- [EXERCISE] Both the line containing "ATOM 258 O O" and the line containing "ATOM 269 N N" belong to the span. Output exactly that span from the listing below, and nothing outside it.

↓

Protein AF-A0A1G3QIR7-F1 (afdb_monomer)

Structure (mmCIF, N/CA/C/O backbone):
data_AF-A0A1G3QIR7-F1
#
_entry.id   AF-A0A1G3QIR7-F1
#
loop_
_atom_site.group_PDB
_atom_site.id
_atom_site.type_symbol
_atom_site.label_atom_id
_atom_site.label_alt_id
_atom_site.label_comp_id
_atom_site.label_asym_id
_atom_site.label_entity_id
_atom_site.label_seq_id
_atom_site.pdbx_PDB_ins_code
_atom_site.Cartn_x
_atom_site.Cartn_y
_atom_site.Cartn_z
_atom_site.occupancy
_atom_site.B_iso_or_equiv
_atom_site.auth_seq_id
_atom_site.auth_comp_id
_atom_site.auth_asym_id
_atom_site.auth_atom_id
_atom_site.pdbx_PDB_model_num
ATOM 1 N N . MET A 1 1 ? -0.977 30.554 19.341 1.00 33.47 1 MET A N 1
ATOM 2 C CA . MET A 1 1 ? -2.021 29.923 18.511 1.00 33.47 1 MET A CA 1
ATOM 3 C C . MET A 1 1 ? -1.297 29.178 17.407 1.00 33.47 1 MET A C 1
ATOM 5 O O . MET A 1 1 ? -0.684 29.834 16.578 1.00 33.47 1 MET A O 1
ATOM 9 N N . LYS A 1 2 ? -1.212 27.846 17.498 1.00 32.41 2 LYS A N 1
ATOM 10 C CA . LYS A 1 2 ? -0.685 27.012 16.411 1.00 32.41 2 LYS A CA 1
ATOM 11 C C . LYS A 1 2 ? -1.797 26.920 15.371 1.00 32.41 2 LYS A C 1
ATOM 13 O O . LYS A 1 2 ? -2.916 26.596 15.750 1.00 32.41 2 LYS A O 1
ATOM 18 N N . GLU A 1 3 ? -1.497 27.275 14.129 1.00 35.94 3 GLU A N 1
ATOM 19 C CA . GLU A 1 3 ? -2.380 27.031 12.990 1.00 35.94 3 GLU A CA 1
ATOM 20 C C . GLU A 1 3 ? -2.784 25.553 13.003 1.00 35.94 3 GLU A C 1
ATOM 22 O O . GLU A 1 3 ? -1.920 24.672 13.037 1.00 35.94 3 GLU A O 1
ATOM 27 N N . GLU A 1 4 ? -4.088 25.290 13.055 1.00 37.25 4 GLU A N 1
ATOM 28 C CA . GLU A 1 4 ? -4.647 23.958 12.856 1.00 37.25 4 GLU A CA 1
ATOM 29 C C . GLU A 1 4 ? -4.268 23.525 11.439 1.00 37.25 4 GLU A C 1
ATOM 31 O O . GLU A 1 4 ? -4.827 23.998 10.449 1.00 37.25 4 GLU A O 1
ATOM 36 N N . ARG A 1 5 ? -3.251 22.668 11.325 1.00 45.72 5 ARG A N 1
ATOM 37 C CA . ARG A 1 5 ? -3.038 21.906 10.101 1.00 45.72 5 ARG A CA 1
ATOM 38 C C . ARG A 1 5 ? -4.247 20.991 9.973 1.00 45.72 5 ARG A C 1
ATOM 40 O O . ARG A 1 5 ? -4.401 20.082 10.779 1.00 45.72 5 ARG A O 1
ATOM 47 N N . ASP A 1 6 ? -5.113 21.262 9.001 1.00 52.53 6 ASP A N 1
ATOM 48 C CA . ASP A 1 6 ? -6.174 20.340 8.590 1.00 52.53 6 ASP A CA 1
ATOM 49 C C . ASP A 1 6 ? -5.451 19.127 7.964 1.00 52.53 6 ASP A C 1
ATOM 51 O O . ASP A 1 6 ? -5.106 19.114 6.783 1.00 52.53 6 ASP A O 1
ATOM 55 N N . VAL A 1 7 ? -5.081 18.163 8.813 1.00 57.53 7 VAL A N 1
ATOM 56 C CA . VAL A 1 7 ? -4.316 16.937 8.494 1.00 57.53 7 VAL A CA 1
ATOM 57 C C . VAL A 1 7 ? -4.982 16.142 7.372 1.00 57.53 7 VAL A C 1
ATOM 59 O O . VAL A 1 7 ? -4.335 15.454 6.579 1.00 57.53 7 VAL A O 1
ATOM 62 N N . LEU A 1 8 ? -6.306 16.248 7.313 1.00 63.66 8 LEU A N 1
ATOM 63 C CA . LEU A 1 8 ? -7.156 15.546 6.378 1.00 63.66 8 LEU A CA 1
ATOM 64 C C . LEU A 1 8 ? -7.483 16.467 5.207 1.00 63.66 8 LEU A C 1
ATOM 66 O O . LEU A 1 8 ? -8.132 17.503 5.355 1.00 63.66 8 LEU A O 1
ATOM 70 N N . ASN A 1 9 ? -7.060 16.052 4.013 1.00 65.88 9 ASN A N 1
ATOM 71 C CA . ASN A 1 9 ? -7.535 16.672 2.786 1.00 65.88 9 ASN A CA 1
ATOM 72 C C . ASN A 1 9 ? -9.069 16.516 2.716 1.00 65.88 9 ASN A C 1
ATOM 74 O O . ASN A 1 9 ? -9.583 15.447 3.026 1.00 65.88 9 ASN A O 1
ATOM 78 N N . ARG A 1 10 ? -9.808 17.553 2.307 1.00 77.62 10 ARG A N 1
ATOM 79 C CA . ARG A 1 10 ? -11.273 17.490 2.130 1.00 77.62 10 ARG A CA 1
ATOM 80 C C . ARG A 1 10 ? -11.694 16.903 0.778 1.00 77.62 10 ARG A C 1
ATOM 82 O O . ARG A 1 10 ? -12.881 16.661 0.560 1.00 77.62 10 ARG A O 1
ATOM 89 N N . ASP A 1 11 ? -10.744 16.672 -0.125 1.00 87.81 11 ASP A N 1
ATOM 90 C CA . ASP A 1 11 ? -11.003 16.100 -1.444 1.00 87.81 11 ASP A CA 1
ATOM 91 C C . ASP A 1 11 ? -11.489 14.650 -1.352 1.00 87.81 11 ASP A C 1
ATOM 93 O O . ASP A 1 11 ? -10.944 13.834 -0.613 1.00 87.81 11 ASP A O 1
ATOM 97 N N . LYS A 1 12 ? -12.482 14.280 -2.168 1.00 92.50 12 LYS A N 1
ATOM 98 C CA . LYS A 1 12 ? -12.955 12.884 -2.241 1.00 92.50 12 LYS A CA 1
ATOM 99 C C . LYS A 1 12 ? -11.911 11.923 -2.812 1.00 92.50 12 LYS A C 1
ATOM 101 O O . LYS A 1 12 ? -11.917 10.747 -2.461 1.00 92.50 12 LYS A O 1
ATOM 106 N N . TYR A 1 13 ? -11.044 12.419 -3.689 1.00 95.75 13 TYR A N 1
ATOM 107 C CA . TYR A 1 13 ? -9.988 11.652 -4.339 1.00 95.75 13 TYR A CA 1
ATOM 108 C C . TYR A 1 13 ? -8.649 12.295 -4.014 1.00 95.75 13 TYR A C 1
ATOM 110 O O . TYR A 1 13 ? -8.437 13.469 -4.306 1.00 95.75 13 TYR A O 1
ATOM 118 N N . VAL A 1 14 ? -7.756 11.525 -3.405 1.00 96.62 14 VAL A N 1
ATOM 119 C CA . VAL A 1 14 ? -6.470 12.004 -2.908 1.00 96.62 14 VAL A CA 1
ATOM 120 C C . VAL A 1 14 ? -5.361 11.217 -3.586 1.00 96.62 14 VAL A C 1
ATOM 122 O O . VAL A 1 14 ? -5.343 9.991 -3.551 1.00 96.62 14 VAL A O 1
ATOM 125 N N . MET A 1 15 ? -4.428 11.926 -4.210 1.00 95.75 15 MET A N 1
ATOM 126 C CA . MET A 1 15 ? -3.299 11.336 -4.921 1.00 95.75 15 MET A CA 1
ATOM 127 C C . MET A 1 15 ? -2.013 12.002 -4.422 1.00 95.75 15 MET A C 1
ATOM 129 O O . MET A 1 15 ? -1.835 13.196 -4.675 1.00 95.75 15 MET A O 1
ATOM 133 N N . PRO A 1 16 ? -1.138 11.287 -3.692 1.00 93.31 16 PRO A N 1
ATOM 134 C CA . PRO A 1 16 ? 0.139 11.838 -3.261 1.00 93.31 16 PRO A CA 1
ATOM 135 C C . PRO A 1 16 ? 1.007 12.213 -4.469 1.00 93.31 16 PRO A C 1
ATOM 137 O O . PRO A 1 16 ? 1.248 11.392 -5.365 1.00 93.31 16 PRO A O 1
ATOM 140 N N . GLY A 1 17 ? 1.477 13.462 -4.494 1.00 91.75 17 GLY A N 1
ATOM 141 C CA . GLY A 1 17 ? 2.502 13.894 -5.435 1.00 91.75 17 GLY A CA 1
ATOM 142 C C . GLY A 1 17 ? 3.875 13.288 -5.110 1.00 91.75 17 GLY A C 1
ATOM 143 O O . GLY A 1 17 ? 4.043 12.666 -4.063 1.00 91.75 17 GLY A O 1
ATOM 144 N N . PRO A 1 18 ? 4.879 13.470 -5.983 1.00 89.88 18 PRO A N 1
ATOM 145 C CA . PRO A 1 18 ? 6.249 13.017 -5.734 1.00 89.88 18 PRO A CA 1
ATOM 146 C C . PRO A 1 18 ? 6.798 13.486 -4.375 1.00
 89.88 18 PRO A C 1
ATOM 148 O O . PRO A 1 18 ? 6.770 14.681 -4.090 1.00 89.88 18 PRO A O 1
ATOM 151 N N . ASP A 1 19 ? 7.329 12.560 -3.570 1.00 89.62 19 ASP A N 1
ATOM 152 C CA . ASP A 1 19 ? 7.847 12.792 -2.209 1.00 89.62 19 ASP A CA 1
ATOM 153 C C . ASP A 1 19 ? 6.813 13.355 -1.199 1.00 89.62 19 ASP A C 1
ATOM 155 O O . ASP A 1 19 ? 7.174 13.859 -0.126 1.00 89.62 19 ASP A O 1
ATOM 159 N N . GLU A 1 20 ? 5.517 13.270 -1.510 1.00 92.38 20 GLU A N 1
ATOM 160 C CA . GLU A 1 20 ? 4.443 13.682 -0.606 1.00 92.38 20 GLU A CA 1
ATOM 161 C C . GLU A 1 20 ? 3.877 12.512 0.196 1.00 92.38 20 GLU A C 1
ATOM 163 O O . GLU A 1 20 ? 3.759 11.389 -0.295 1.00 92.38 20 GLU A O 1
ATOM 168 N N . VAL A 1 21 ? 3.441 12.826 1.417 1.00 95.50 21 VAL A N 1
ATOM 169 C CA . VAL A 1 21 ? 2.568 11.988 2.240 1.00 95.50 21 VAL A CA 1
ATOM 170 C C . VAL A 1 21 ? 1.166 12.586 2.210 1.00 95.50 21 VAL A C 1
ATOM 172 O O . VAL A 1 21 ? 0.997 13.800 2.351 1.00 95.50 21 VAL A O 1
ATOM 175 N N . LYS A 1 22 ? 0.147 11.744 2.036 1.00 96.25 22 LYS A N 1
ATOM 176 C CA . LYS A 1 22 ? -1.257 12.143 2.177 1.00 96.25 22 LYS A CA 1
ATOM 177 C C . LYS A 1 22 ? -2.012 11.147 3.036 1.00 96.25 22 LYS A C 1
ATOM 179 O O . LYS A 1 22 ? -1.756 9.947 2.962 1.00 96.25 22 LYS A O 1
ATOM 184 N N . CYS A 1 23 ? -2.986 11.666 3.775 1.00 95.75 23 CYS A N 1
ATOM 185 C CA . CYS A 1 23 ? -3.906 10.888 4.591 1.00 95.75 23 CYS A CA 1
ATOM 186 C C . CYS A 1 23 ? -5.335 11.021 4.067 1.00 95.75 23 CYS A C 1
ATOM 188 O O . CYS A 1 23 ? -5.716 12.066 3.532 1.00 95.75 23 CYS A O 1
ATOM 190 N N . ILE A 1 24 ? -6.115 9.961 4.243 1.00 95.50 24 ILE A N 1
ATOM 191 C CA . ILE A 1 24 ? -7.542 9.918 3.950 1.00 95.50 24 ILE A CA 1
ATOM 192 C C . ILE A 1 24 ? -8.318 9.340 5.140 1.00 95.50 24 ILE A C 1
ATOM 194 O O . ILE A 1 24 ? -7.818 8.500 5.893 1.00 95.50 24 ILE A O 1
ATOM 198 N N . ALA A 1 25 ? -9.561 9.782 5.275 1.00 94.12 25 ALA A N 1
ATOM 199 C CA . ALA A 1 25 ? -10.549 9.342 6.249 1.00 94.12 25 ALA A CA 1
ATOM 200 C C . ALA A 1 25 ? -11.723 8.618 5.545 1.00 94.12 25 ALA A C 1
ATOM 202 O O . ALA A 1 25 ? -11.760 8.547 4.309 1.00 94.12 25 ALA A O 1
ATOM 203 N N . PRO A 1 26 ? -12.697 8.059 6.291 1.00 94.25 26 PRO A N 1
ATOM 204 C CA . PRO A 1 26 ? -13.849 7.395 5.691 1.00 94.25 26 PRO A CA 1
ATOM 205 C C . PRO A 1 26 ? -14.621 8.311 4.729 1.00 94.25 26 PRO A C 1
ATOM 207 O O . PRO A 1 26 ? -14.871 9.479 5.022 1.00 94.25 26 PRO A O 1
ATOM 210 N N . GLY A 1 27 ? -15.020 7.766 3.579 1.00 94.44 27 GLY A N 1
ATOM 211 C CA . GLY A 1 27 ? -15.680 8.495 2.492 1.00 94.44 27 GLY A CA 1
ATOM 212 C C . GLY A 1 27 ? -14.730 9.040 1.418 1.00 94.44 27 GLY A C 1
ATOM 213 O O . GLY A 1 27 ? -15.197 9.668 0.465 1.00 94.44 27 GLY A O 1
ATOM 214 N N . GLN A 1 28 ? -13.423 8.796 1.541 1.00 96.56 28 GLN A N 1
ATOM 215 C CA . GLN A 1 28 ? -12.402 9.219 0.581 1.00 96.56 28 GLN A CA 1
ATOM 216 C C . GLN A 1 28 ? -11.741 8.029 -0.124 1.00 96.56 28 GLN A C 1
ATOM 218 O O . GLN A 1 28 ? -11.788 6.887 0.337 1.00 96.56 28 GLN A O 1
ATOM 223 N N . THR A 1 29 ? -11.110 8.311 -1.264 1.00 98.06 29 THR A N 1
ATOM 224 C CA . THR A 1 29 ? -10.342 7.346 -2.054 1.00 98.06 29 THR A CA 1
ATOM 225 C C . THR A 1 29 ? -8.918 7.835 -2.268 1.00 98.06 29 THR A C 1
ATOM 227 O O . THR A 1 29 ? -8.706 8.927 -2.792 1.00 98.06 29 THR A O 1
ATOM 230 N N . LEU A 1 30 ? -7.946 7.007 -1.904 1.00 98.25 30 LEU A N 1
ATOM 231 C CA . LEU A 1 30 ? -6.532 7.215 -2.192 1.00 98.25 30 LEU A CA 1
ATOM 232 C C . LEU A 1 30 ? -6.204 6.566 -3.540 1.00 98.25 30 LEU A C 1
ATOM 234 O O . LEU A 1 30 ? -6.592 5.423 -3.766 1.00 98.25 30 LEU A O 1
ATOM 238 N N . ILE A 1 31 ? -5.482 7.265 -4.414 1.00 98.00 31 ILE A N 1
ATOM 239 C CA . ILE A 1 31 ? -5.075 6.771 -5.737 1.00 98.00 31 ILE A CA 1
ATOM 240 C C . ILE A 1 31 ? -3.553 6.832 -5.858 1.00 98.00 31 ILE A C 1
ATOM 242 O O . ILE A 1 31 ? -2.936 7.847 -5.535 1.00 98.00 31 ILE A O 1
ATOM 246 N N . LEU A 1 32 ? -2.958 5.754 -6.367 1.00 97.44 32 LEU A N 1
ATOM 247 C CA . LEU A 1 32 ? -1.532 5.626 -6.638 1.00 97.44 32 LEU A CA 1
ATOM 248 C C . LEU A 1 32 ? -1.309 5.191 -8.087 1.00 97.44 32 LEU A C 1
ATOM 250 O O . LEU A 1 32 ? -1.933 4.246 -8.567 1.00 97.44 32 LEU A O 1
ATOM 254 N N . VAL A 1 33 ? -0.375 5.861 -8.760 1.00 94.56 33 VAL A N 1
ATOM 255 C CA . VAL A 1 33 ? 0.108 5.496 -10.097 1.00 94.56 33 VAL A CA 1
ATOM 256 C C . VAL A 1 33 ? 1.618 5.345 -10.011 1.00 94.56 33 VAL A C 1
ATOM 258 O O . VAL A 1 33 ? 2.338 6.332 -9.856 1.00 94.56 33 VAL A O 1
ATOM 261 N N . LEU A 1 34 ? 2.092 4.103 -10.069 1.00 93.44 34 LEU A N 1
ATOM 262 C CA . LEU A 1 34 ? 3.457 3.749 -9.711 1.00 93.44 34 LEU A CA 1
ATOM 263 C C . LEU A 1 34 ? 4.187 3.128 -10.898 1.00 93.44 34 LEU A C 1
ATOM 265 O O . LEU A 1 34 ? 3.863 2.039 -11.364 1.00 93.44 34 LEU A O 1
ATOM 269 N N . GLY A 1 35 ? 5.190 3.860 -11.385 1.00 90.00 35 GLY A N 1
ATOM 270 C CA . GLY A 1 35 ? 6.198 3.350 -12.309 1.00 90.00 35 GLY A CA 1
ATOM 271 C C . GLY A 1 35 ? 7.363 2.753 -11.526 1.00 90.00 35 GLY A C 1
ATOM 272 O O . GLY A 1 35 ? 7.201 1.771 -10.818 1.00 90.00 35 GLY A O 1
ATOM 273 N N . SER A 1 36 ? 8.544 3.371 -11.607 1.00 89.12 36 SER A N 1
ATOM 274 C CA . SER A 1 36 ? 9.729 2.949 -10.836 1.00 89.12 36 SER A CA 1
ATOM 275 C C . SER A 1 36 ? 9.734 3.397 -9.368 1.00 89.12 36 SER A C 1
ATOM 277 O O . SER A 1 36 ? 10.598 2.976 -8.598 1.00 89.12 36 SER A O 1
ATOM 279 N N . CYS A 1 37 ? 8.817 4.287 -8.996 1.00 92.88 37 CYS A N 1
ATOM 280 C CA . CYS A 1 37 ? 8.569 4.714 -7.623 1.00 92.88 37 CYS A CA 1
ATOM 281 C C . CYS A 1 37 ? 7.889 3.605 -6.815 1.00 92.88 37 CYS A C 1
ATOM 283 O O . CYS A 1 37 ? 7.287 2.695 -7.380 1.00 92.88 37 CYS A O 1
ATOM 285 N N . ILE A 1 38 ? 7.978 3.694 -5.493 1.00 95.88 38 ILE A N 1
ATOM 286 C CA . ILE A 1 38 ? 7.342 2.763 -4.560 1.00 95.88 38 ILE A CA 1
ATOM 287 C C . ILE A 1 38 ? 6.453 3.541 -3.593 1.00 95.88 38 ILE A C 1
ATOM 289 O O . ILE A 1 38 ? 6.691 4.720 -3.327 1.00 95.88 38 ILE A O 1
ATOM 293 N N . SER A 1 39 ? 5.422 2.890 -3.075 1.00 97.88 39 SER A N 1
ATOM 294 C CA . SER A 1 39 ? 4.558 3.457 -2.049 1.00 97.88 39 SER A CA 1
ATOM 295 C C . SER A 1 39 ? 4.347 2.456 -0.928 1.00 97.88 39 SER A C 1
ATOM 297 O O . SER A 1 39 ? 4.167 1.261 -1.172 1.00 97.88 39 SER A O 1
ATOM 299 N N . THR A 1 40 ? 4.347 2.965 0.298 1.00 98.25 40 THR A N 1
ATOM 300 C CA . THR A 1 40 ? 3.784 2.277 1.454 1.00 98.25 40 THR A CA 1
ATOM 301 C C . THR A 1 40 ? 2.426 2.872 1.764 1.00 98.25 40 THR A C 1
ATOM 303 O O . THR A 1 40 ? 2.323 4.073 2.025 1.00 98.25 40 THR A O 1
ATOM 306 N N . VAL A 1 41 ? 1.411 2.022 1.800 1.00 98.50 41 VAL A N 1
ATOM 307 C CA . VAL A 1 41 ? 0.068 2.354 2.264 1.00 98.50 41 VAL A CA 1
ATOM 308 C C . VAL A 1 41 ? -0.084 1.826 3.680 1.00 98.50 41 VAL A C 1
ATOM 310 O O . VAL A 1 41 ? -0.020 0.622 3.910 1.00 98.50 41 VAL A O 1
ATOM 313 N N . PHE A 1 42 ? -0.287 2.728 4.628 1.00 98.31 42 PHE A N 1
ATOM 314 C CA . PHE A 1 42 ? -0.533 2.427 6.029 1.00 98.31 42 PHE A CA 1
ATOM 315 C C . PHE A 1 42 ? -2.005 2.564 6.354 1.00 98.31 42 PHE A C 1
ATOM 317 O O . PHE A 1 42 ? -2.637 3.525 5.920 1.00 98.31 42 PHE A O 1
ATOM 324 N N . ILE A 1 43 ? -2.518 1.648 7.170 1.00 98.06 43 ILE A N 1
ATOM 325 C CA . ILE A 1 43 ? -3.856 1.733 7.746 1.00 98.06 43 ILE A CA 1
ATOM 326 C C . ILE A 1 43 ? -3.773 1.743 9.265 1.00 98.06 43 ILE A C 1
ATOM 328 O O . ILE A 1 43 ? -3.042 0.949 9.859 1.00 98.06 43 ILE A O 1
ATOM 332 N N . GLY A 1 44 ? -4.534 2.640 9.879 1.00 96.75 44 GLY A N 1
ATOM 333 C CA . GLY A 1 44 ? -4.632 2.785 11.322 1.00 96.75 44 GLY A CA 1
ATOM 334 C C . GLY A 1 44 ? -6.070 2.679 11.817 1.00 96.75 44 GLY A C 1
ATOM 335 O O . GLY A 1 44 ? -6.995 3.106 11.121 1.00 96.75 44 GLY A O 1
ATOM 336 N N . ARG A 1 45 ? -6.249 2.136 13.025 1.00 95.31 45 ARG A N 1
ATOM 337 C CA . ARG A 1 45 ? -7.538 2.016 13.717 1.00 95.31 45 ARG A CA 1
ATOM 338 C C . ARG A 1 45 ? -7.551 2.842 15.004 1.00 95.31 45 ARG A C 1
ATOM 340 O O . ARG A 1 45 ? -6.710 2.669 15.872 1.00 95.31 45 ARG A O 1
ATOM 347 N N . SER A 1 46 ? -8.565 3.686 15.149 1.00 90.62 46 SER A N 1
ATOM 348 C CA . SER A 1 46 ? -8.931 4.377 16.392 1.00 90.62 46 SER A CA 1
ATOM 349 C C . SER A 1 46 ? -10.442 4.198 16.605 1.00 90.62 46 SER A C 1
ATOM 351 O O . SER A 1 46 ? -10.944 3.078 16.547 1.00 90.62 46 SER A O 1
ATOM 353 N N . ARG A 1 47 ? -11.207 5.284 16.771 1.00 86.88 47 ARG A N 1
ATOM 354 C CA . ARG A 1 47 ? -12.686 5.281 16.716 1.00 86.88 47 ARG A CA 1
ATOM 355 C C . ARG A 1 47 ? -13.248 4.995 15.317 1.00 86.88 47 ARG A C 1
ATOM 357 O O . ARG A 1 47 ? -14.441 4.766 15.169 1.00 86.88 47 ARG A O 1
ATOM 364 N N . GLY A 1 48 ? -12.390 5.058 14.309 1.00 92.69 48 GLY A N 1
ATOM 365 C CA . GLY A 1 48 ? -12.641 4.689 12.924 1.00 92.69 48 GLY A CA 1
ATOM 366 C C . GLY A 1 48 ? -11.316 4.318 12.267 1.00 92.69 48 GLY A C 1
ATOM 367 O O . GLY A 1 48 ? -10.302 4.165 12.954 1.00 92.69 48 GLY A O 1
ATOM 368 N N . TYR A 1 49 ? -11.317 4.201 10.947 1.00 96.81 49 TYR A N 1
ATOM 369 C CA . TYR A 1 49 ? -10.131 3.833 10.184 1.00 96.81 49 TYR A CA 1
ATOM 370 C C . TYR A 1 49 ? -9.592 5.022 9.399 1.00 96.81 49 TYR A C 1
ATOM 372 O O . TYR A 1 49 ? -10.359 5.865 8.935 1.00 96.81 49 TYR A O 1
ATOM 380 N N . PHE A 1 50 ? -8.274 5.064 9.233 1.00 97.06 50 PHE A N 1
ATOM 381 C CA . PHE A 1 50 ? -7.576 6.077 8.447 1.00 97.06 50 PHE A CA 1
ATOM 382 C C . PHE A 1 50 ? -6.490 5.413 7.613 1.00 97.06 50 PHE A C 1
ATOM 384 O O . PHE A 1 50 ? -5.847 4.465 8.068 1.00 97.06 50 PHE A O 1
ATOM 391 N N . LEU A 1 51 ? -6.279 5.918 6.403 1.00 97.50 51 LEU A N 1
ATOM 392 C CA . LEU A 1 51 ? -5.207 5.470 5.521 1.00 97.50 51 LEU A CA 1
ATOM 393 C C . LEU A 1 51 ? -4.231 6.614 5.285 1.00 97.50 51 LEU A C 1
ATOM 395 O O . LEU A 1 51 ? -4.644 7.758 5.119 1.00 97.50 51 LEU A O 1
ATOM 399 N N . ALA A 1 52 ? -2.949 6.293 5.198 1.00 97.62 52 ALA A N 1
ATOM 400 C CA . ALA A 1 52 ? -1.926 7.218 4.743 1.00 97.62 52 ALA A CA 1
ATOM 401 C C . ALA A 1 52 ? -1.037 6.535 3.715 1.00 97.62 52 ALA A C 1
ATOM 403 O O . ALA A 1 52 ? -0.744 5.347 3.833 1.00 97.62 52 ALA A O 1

↑

- [EXERCISE SOLUTION]
ATOM 258 O O . VAL A 1 33 ? 2.338 6.332 -9.856 1.00 94.56 33 VAL A O 1
ATOM 261 N N . LEU A 1 34 ? 2.092 4.103 -10.069 1.00 93.44 34 LEU A N 1
ATOM 262 C CA . LEU A 1 34 ? 3.457 3.749 -9.711 1.00 93.44 34 LEU A CA 1
ATOM 263 C C . LEU A 1 34 ? 4.187 3.128 -10.898 1.00 93.44 34 LEU A C 1
ATOM 265 O O . LEU A 1 34 ? 3.863 2.039 -11.364 1.00 93.44 34 LEU A O 1
ATOM 269 N N . GLY A 1 35 ? 5.190 3.860 -11.385 1.00 90.00 35 GLY A N 1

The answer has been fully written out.